Al llamarle «primogénito» (v. 15) muestra que tiene la supremacía y la
capitalidad sobre todos los seres creados. «Fue llamado “primogénito” no por su
proveniencia del Padre, sino porque en Él fue hecha la creación... Si el Verbo
fuera una de las criaturas, habría dicho la Escritura que Él es
primogénito de todas las criaturas. Ahora bien, diciendo los santos que Él es
“primogénito de toda creación” directamente se muestra que es otro distinto a
toda la creación y que el Hijo de Dios no es una criatura» (S. Atanasio, Contra Arianos 2,63). Es primogénito,
porque no sólo es anterior a todas las criaturas, sino que todas fueron creadas
«en él», «por él» y «para él»: «en él», en Cristo, como en su principio y su
centro, como su modelo o causa ejemplar; «por él», porque Dios Padre, por medio
de Dios Hijo, crea todos los seres (cfr Jn 1,3); y «para él», porque Cristo es
el fin último de todo (cfr Ef 1,10). Además, se añade que «todas subsisten en
él», esto es, porque Cristo las conserva en el ser.
El v. 18 emplea la imagen de Cristo, cabeza, y la Iglesia, cuerpo, de la que
se habla en 2,19 y Ef 1,23 y 4,15). «Ya sabemos los cristianos que se llevó a
cabo la resurrección en nuestra Cabeza y que se llevará en los miembros. La
cabeza de la Iglesia
es Cristo, y los miembros de Cristo, la Iglesia. Lo que aconteció en la cabeza se
cumplirá más tarde en el cuerpo. Ésta es nuestra esperanza» (S. Agustín, Enarrationes in Psalmos 65,1).
Como Cristo tiene la primacía sobre todas las realidades creadas, el
Padre quiso, por medio de Él, reconciliarlas todas consigo (v. 20). El pecado
había separado a los hombres de Dios, y esto trajo como consecuencia la
ruptura del orden perfecto que había entre las criaturas desde el comienzo.

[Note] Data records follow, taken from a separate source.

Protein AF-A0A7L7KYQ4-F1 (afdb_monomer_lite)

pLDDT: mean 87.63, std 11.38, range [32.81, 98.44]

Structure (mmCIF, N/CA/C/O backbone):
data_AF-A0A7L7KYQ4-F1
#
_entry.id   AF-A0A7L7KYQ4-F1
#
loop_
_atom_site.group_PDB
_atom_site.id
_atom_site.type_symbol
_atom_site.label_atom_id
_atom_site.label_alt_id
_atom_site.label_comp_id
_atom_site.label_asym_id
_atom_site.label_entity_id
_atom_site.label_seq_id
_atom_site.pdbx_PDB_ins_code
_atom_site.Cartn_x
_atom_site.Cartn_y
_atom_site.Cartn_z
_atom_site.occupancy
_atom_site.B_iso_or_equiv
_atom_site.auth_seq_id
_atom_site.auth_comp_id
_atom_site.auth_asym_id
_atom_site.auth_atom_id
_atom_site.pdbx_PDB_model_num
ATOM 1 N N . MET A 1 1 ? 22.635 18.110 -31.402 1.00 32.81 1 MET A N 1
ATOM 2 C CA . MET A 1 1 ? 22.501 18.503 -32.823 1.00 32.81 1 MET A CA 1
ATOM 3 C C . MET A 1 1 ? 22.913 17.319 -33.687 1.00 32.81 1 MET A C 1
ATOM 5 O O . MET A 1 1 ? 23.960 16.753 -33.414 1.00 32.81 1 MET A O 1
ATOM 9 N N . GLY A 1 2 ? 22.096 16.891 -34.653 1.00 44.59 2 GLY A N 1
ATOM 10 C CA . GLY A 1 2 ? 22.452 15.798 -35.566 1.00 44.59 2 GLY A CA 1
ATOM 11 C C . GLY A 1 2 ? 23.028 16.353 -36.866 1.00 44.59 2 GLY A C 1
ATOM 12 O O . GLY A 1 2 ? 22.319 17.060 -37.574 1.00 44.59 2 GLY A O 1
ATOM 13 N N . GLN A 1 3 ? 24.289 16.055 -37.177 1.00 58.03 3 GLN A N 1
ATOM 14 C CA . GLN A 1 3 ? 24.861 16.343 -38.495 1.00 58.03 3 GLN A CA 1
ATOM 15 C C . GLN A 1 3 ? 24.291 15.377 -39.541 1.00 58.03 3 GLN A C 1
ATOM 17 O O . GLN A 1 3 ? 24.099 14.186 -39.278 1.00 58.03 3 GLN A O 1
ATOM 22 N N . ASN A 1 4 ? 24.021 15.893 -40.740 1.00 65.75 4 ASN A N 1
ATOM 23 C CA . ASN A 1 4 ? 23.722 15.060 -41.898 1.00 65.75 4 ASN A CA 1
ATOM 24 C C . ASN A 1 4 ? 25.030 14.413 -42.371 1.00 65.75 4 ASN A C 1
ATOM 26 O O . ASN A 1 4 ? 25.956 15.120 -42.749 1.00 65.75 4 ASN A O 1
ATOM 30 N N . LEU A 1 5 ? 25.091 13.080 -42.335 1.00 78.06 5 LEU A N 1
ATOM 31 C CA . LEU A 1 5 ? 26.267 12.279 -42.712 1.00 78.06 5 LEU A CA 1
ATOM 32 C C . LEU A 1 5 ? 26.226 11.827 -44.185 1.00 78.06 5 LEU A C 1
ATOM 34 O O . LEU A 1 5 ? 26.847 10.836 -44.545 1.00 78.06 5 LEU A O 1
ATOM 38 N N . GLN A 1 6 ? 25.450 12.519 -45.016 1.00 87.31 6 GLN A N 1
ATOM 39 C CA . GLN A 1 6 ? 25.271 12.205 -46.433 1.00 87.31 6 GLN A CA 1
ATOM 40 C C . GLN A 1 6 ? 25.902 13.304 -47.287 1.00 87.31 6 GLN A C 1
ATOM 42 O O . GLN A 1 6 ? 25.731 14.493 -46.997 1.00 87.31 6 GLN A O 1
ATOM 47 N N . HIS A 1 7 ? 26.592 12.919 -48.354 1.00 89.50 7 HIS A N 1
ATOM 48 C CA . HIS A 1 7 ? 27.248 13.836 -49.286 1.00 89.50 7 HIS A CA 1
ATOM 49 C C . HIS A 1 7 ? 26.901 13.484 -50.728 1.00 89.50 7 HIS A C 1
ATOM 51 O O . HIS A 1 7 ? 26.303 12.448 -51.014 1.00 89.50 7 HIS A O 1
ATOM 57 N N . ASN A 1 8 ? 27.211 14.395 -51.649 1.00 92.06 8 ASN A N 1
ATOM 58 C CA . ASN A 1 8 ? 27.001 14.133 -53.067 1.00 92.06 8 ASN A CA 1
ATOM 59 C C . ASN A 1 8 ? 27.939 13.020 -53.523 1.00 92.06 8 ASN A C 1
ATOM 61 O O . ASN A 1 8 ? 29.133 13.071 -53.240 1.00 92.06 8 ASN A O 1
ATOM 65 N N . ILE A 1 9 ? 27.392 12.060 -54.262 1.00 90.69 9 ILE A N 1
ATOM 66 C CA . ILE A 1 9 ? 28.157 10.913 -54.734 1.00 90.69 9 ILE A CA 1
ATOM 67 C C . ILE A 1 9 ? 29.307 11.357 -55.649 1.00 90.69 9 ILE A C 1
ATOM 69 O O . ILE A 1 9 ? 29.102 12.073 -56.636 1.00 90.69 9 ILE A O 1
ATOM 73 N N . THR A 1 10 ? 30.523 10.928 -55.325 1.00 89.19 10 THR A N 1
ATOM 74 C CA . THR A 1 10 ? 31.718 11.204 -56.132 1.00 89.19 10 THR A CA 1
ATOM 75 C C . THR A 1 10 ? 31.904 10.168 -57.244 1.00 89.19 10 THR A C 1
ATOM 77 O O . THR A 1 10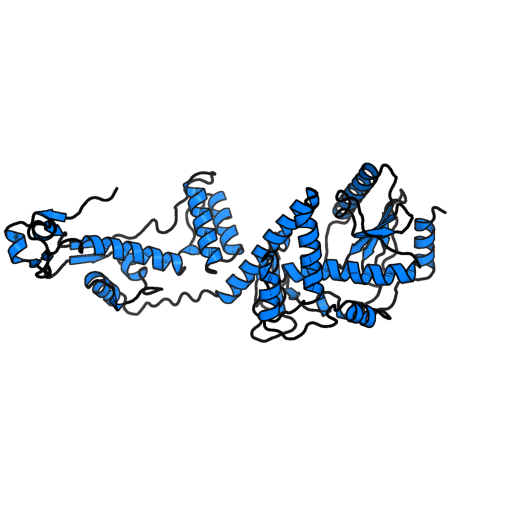 ? 31.264 9.117 -57.257 1.00 89.19 10 THR A O 1
ATOM 80 N N . TYR A 1 11 ? 32.780 10.454 -58.213 1.00 85.31 11 TYR A N 1
ATOM 81 C CA . TYR A 1 11 ? 33.063 9.521 -59.311 1.00 85.31 11 TYR A CA 1
ATOM 82 C C . TYR A 1 11 ? 33.639 8.186 -58.808 1.00 85.31 11 TYR A C 1
ATOM 84 O O . TYR A 1 11 ? 33.187 7.131 -59.237 1.00 85.31 11 TYR A O 1
ATOM 92 N N . SER A 1 12 ? 34.567 8.225 -57.847 1.00 84.00 12 SER A N 1
ATOM 93 C CA . SER A 1 12 ? 35.183 7.027 -57.261 1.00 84.00 12 SER A CA 1
ATOM 94 C C . SER A 1 12 ? 34.205 6.180 -56.441 1.00 84.00 12 SER A C 1
ATOM 96 O O . SER A 1 12 ? 34.344 4.961 -56.372 1.00 84.00 12 SER A O 1
ATOM 98 N N . GLU A 1 13 ? 33.197 6.797 -55.823 1.00 87.62 13 GLU A N 1
ATOM 99 C CA . GLU A 1 13 ? 32.172 6.080 -55.056 1.00 87.62 13 GLU A CA 1
ATOM 100 C C . GLU A 1 13 ? 31.140 5.390 -55.948 1.00 87.62 13 GLU A C 1
ATOM 102 O O . GLU A 1 13 ? 30.640 4.332 -55.568 1.00 87.62 13 GLU A O 1
ATOM 107 N N . LYS A 1 14 ? 30.866 5.926 -57.148 1.00 85.31 14 LYS A N 1
ATOM 108 C CA . LYS A 1 14 ? 29.955 5.291 -58.118 1.00 85.31 14 LYS A CA 1
ATOM 109 C C . LYS A 1 14 ? 30.381 3.870 -58.474 1.00 85.31 14 LYS A C 1
ATOM 111 O O . LYS A 1 14 ? 29.523 3.011 -58.629 1.00 85.31 14 LYS A O 1
ATOM 116 N N . GLU A 1 15 ? 31.685 3.613 -58.551 1.00 86.12 15 GLU A N 1
ATOM 117 C CA . GLU A 1 15 ? 32.228 2.280 -58.846 1.00 86.12 15 GLU A CA 1
ATOM 118 C C . GLU A 1 15 ? 32.029 1.283 -57.687 1.00 86.12 15 GLU A C 1
ATOM 120 O O . GLU A 1 15 ? 32.049 0.071 -57.892 1.00 86.12 15 GLU A O 1
ATOM 125 N N . ARG A 1 16 ? 31.816 1.779 -56.460 1.00 86.25 16 ARG A N 1
ATOM 126 C CA . ARG A 1 16 ? 31.751 0.981 -55.221 1.00 86.25 16 ARG A CA 1
ATOM 127 C C . ARG A 1 16 ? 30.354 0.908 -54.606 1.00 86.25 16 ARG A C 1
ATOM 129 O O . ARG A 1 16 ? 30.185 0.288 -53.553 1.00 86.25 16 ARG A O 1
ATOM 136 N N . CYS A 1 17 ? 29.365 1.533 -55.238 1.00 89.69 17 CYS A N 1
ATOM 137 C CA . CYS A 1 17 ? 27.996 1.594 -54.744 1.00 89.69 17 CYS A CA 1
ATOM 138 C C . CYS A 1 17 ? 26.988 0.964 -55.714 1.00 89.69 17 CYS A C 1
ATOM 140 O O . CYS A 1 17 ? 27.259 0.820 -56.904 1.00 89.69 17 CYS A O 1
ATOM 142 N N . GLU A 1 18 ? 25.810 0.623 -55.202 1.00 91.06 18 GLU A N 1
ATOM 143 C CA . GLU A 1 18 ? 24.642 0.198 -55.971 1.00 91.06 18 GLU A CA 1
ATOM 144 C C . GLU A 1 18 ? 23.442 1.073 -55.615 1.00 91.06 18 GLU A C 1
ATOM 146 O O . GLU A 1 18 ? 23.227 1.408 -54.449 1.00 91.06 18 GLU A O 1
ATOM 151 N N . CYS A 1 19 ? 22.658 1.462 -56.620 1.00 90.50 19 CYS A N 1
ATOM 152 C CA . CYS A 1 19 ? 21.423 2.203 -56.402 1.00 90.50 19 CYS A CA 1
ATOM 153 C C . CYS A 1 19 ? 20.268 1.223 -56.172 1.00 90.50 19 CYS A C 1
ATOM 155 O O . CYS A 1 19 ? 19.958 0.423 -57.049 1.00 90.50 19 CYS A O 1
ATOM 157 N N . ILE A 1 20 ? 19.613 1.322 -55.015 1.00 90.62 20 ILE A N 1
ATOM 158 C CA . ILE A 1 20 ? 18.459 0.493 -54.630 1.00 90.62 20 ILE A CA 1
ATOM 159 C C . ILE A 1 20 ? 17.116 1.230 -54.782 1.00 90.62 20 ILE A C 1
ATOM 161 O O . ILE A 1 20 ? 16.125 0.864 -54.153 1.00 90.62 20 ILE A O 1
ATOM 165 N N . ALA A 1 21 ? 17.081 2.330 -55.541 1.00 90.62 21 ALA A N 1
ATOM 166 C CA . ALA A 1 21 ? 15.845 3.074 -55.773 1.00 90.62 21 ALA A CA 1
ATOM 167 C C . ALA A 1 21 ? 14.848 2.246 -56.596 1.00 90.62 21 ALA A C 1
ATOM 169 O O . ALA A 1 21 ? 15.225 1.619 -57.581 1.00 90.62 21 ALA A O 1
ATOM 170 N N . PHE A 1 22 ? 13.568 2.305 -56.227 1.00 87.88 22 PHE A N 1
ATOM 171 C CA . PHE A 1 22 ? 12.490 1.765 -57.053 1.00 87.88 22 PHE A CA 1
ATOM 172 C C . PHE A 1 22 ? 12.277 2.622 -58.310 1.00 87.88 22 PHE A C 1
ATOM 174 O O . PHE A 1 22 ? 12.497 3.836 -58.290 1.00 87.88 22 PHE A O 1
ATOM 181 N N . ASP A 1 23 ? 11.760 2.012 -59.376 1.00 84.88 23 ASP A N 1
ATOM 182 C CA . ASP A 1 23 ? 11.567 2.666 -60.681 1.00 84.88 23 ASP A CA 1
ATOM 183 C C . ASP A 1 23 ? 10.627 3.886 -60.644 1.00 84.88 23 ASP A C 1
ATOM 185 O O . ASP A 1 23 ? 10.686 4.760 -61.507 1.00 84.88 23 ASP A O 1
ATOM 189 N N . ASN A 1 24 ? 9.759 3.975 -59.634 1.00 88.44 24 ASN A N 1
ATOM 190 C CA . ASN A 1 24 ? 8.783 5.053 -59.465 1.00 88.44 24 ASN A CA 1
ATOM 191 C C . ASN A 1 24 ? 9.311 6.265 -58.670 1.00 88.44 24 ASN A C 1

Derramando su sangre en la cruz, Cristo restauró la paz. Nada en el universo
queda excluido de este influjo pacificador. «La historia de la salvación —tanto
la de la humanidad entera como la de cada hombre de cualquier época— es la
historia admirable de la reconciliación: aquélla por la que Dios, que es
Padre, reconcilia al mundo consigo en la Sangre y en la Cruz de su Hijo hecho hombre, engendrando de este
modo una nueva familia de reconciliados. La reconciliación se hace necesaria
porque ha habido una ruptura —la del pecado— de la cual se han derivado todas
las otras formas de rupturas en lo más íntimo del hombre y en su entorno. Por
tanto la reconciliación, para que sea plena, exige necesariamente la liberación
del pecado, que ha de ser rechazado en sus raíces más profundas. Por lo cual
una estrecha conexión interna viene a unir conversión
y reconciliación; es imposible disociar
las dos realidades o hablar de una silenciando la otra» (Juan Pablo II, Reconciliatio et paenitentia, n. 13).